Standard stock solutions of GAE at 1 mg/mL were prepared and dissolved in appropriate amounts of diluent stock, water, and methanol (8:2 v/v). GAE was adequately diluted with diluent stock to give an intermediate solution at 100 µg/mL for each analyte. GAE calibration standards were at concentration of 5, 10, 20, 30, 40, 50, 100, 250, 500 ng/mL. Internal standard propyl gallate (PG) were prepared to spiked aliquots of blank mouse plasma (200 µL). Seven combined spiking solution at a final concentration of 5, 10, 20, 40, 50, 100, 250, 500 and 1000 ng/mL were prepared and used to spike aliquots of blank tissue homogenates of Liver, kidney, heart, brain, and spleen (400 µL). The entire sample was stored at 4 °C. Quality control samples were prepared independently in the same biological matrices (plasma and tissue homogenate of liver) stored at −20 °C until use with each analytical run. Intra-day and inter-day precision were assessed by using six replicate QC samples at three levels of GAE included in each run to determine the accuracy and precision. The acceptance criterion for intra-day and inter-day precision did not exceeded 15%. The inter-day accuracy and precision were assessed by analyzing three batches on different days. The recoveries of GAE from plasma and tissue (liver) homogenate samples were done at three QC levels. The recovery of the analyte was calculated by comparing the analyte peaks of extracted QC samples against the equivalent aqueous solution.
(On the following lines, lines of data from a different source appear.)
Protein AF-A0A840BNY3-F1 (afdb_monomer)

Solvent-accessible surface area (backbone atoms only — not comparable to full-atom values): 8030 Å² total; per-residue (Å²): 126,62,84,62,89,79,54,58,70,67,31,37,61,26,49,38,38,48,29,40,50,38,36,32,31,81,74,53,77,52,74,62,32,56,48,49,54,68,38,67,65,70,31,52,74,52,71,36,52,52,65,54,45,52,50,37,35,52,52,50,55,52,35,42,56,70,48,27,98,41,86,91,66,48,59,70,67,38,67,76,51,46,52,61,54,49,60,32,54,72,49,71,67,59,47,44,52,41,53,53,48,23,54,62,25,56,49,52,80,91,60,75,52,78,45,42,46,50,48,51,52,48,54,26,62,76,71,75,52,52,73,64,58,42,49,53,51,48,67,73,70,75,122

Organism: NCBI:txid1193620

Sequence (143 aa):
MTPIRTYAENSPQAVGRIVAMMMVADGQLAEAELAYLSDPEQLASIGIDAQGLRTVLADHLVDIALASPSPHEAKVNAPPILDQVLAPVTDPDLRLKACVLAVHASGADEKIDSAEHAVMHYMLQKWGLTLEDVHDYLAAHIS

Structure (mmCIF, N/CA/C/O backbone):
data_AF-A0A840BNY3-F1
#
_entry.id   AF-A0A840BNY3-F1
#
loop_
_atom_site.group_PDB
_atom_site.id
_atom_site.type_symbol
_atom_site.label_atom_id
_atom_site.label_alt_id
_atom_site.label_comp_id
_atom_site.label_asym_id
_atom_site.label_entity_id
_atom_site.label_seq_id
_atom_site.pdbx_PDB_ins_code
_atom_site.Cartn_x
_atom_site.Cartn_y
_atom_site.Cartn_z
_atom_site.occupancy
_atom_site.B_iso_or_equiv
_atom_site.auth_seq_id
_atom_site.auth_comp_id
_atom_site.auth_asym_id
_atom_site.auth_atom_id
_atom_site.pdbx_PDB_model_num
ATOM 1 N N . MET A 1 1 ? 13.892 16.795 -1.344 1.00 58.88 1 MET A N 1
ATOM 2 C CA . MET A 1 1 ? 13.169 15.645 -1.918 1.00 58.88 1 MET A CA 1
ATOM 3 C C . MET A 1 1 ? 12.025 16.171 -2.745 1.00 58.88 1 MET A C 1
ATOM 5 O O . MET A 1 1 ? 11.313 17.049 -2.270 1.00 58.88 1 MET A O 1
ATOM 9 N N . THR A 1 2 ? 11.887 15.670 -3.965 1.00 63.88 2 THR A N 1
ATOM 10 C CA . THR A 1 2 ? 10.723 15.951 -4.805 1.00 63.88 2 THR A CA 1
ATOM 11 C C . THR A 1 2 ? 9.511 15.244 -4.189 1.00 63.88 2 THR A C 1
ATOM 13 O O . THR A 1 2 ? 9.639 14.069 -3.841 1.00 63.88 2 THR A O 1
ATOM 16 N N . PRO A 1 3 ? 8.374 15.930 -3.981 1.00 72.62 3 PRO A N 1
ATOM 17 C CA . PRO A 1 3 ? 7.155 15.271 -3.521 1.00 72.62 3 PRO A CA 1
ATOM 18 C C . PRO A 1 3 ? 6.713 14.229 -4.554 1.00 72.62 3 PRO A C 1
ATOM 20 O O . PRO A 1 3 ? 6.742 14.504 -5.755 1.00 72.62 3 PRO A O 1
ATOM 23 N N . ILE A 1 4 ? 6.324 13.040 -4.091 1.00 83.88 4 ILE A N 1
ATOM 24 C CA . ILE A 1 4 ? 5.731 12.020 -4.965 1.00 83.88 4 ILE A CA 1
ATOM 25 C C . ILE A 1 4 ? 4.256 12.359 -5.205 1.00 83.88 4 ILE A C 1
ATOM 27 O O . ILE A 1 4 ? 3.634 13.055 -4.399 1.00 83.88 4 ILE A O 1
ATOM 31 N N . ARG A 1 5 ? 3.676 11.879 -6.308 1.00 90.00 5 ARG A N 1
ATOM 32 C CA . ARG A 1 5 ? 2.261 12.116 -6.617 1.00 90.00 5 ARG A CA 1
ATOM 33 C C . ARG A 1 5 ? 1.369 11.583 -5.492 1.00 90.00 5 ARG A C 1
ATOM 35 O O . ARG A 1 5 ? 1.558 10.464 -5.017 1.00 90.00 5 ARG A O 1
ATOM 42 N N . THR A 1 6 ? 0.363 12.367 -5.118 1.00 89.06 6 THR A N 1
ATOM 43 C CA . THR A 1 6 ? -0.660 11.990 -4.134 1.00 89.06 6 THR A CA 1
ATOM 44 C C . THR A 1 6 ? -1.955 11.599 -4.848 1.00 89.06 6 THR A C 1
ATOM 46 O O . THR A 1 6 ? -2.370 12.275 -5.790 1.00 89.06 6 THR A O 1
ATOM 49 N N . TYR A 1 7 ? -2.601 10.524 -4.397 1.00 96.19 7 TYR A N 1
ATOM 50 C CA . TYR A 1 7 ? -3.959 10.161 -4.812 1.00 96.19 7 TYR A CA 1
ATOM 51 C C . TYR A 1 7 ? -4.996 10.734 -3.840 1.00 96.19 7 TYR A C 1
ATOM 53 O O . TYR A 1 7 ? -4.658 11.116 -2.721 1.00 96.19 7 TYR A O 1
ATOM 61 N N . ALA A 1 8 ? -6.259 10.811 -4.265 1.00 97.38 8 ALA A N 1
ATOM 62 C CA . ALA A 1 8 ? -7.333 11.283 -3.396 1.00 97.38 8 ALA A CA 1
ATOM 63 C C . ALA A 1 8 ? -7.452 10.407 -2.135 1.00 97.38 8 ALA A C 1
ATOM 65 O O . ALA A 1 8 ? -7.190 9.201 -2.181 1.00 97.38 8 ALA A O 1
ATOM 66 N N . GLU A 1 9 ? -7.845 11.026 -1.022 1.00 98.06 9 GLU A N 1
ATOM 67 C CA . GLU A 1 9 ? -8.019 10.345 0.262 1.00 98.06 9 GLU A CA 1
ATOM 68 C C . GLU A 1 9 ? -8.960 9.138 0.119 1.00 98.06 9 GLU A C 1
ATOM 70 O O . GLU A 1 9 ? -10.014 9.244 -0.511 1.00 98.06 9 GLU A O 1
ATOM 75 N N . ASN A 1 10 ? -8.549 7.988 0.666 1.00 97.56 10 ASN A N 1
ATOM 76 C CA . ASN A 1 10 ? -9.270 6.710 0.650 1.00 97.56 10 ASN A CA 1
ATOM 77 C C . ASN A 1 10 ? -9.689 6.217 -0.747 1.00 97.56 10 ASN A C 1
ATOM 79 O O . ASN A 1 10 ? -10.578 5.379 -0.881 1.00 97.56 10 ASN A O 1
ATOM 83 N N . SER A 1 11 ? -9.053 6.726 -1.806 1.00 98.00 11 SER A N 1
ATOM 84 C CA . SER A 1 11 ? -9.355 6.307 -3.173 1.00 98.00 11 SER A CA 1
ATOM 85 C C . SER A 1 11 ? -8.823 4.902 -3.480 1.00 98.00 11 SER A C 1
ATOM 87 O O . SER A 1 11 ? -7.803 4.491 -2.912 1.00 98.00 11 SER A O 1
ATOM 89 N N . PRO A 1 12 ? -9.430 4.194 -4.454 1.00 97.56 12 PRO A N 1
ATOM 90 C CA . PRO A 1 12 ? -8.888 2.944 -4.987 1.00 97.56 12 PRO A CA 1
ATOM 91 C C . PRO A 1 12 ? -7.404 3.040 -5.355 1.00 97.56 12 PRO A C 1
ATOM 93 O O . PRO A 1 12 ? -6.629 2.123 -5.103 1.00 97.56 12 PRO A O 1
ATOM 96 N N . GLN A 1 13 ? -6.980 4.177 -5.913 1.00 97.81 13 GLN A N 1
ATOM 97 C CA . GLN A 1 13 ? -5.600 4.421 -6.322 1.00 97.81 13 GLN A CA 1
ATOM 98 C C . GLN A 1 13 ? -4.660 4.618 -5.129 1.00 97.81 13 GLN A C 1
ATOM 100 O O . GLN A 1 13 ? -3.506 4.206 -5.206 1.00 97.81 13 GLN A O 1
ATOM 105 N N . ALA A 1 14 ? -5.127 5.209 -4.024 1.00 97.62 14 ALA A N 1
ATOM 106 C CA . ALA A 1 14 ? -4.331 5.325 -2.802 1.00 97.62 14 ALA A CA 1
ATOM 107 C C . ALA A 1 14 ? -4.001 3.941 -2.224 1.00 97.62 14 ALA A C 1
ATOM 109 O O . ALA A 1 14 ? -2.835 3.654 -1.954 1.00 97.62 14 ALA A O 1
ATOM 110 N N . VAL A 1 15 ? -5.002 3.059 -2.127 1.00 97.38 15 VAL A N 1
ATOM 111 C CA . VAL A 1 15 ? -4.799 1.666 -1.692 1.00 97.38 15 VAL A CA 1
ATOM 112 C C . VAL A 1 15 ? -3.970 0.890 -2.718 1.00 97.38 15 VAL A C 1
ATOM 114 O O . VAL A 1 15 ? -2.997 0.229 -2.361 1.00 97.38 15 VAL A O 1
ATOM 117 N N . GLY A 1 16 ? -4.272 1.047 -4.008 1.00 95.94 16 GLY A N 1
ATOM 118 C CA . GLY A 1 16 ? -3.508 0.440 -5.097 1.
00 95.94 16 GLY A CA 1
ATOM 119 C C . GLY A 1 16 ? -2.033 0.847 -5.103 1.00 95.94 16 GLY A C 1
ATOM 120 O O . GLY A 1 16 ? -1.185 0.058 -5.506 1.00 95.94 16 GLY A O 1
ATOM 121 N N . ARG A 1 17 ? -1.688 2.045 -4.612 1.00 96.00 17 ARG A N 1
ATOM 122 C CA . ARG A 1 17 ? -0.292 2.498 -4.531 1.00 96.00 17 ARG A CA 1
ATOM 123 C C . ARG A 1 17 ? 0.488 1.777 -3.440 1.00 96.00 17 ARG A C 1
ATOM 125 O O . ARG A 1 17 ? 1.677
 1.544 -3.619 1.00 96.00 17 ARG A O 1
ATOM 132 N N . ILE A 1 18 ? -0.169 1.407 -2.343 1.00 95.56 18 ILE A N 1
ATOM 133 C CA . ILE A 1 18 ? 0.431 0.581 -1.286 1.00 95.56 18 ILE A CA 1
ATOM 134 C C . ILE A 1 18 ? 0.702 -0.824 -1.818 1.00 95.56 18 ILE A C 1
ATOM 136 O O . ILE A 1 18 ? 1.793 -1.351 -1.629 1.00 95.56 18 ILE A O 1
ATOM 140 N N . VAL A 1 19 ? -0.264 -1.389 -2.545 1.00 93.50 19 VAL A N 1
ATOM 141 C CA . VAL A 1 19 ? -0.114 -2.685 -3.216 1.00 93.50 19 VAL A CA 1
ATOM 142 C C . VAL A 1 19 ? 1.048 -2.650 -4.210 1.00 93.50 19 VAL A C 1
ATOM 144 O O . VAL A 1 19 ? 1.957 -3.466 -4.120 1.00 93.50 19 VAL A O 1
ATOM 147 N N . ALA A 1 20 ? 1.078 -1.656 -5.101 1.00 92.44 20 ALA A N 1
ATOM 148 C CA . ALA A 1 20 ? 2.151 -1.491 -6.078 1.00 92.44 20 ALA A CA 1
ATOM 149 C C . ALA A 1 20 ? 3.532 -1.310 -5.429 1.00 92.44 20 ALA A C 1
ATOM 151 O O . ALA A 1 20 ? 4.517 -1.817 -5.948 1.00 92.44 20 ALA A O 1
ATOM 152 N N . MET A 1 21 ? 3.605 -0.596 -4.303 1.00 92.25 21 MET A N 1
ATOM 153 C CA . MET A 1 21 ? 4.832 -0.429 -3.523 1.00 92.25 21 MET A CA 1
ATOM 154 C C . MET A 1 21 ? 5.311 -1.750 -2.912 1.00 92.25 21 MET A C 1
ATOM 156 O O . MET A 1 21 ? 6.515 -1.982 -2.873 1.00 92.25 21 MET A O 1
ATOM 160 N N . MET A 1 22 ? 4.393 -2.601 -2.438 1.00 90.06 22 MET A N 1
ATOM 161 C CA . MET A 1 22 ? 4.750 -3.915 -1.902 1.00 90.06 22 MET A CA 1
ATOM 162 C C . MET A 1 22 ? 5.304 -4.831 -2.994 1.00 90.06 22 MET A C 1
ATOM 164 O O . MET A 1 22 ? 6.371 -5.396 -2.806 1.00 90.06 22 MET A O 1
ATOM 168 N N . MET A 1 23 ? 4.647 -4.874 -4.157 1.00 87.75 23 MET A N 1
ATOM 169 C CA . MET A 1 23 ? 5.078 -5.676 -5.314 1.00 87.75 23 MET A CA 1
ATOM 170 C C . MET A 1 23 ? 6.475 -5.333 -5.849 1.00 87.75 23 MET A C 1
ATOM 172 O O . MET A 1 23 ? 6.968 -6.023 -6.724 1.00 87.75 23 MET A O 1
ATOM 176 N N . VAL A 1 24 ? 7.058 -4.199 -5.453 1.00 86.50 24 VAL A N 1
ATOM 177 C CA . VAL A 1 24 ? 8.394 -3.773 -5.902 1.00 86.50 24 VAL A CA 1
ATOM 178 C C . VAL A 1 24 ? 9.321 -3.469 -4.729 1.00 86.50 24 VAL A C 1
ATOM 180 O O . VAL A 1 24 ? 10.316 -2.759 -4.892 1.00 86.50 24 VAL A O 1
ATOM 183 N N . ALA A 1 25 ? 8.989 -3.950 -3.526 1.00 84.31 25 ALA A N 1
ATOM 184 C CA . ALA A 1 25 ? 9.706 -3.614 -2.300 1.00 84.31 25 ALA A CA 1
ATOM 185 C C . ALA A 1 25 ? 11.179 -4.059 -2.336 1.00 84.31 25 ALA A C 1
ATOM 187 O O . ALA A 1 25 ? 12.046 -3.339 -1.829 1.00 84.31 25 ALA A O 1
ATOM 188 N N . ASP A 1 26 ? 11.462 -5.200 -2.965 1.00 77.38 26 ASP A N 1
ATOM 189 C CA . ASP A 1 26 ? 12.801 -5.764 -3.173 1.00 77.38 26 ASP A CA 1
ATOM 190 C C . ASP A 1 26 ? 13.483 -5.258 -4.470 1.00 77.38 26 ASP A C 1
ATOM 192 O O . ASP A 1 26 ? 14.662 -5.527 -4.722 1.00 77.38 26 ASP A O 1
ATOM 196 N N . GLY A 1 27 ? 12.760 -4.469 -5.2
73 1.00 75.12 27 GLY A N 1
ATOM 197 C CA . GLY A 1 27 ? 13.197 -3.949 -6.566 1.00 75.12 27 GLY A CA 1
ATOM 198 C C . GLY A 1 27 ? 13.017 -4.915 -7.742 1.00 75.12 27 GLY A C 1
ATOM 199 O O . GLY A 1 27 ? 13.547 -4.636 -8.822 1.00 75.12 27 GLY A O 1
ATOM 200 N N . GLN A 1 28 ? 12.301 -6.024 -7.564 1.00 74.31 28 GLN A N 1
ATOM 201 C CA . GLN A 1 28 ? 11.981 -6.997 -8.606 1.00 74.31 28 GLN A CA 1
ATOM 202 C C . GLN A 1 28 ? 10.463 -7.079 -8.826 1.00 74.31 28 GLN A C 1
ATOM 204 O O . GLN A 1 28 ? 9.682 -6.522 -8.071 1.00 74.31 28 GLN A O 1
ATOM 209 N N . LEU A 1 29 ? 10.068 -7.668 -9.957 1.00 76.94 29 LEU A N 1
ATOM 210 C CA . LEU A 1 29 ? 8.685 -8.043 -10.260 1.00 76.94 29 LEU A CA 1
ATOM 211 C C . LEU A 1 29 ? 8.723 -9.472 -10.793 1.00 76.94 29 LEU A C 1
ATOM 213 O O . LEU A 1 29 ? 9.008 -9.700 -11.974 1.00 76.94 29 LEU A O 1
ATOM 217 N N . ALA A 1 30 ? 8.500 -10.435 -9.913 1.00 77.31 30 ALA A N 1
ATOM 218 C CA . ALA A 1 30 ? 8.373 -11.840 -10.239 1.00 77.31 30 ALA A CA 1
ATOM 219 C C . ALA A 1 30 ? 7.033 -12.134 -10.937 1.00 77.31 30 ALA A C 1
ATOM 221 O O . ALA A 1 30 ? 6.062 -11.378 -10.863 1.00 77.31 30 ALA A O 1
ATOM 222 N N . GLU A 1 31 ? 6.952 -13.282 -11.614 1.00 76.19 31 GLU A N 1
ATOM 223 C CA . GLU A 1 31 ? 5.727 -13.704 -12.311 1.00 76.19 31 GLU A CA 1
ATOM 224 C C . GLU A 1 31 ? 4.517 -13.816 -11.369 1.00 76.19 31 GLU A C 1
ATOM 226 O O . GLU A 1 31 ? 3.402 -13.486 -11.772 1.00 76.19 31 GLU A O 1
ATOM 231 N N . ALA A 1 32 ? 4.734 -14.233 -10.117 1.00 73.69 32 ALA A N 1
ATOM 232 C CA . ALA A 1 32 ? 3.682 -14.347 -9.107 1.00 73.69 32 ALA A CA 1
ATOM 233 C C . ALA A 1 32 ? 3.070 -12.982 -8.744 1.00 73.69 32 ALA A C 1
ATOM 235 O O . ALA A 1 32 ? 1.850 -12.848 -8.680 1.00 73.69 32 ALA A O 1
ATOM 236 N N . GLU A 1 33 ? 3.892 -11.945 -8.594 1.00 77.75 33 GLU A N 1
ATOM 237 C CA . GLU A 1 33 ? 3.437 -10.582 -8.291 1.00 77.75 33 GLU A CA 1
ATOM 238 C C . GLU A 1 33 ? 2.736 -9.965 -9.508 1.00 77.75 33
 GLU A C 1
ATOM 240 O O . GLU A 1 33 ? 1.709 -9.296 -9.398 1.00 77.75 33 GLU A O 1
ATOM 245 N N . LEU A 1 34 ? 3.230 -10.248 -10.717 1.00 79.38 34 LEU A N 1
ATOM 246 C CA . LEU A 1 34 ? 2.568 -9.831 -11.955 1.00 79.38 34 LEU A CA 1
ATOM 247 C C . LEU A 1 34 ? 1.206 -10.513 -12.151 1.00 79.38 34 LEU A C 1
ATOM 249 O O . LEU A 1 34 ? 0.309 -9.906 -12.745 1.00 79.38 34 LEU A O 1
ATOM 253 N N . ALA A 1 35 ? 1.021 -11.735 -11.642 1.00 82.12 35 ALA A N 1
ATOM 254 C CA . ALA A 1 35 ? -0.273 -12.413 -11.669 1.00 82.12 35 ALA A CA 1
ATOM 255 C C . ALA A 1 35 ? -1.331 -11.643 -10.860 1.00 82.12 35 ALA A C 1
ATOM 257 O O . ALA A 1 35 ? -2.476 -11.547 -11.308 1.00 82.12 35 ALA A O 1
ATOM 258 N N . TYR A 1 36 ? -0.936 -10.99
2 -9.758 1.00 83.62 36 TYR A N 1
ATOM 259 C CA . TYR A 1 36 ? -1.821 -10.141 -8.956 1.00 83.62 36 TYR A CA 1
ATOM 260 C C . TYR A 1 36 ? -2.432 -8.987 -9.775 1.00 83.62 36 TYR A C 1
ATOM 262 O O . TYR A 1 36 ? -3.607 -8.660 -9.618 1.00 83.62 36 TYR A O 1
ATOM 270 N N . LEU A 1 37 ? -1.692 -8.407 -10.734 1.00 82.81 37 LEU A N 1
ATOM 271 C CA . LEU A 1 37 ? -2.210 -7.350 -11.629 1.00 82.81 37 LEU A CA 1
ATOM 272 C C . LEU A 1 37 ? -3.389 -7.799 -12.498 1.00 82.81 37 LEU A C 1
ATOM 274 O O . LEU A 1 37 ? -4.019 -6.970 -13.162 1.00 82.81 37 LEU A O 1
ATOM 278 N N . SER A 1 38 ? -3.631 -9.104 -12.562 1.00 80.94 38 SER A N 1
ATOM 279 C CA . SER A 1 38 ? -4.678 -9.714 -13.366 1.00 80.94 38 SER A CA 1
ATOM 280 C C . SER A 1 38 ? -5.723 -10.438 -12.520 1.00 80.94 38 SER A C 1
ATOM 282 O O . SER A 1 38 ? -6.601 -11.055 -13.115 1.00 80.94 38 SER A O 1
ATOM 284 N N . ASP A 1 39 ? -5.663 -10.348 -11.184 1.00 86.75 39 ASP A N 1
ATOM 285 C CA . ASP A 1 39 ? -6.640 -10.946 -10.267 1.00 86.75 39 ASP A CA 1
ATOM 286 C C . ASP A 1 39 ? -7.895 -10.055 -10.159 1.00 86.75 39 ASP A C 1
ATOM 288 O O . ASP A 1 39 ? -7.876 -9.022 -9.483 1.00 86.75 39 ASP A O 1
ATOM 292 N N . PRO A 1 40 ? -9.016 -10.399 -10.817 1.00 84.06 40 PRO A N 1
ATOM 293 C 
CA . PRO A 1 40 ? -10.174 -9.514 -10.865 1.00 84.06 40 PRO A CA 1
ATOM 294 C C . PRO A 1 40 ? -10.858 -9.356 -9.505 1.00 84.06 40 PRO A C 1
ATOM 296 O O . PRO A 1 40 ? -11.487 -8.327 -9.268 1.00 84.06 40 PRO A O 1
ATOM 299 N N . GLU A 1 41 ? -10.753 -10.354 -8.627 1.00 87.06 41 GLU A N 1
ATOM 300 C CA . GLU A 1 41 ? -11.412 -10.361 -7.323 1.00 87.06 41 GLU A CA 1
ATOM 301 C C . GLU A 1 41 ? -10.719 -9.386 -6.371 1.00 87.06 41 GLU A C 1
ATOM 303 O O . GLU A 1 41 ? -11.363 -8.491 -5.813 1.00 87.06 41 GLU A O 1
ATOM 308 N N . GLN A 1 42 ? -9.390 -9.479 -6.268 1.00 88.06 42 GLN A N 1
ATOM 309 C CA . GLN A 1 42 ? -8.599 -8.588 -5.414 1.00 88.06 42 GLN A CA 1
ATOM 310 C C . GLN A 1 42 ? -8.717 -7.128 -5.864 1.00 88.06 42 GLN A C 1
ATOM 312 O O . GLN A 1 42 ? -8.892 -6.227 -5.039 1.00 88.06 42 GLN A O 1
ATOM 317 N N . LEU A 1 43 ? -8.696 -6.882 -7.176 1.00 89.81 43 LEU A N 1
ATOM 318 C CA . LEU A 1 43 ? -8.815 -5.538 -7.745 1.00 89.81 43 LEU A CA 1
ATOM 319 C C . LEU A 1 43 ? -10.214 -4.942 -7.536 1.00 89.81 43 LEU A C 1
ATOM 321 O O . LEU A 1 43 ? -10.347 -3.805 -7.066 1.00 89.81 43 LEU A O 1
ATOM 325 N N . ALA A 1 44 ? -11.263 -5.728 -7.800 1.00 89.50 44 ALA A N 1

The QC samples were kept at room temperature for 6 h and a freeze-thaw cycle (−80 °C) was repeated for three times. The QC sample was stored for 30days at −80 °C respectively. For all storage conditions, replication of three concentrations was analyzed after the operation and the experimental result was obtained through a chromatographic area and compared with the nominal values. On the basis of previous studies reported on pharmacokinetic and biodistribution22,23, we standardized and validated our study to further investigate the radiomodifying action of GAE.

Statistical analysis

The pharmacokinetic parameters of GAE were obtained with the help of a computer designed program PK solver add-in macros programme in Microsoft Excel and other marker assay and biodistribution were analyzed using one-way ANOVA with Bonferroni post-T-test comparison using GraphPad Prism software (5.01).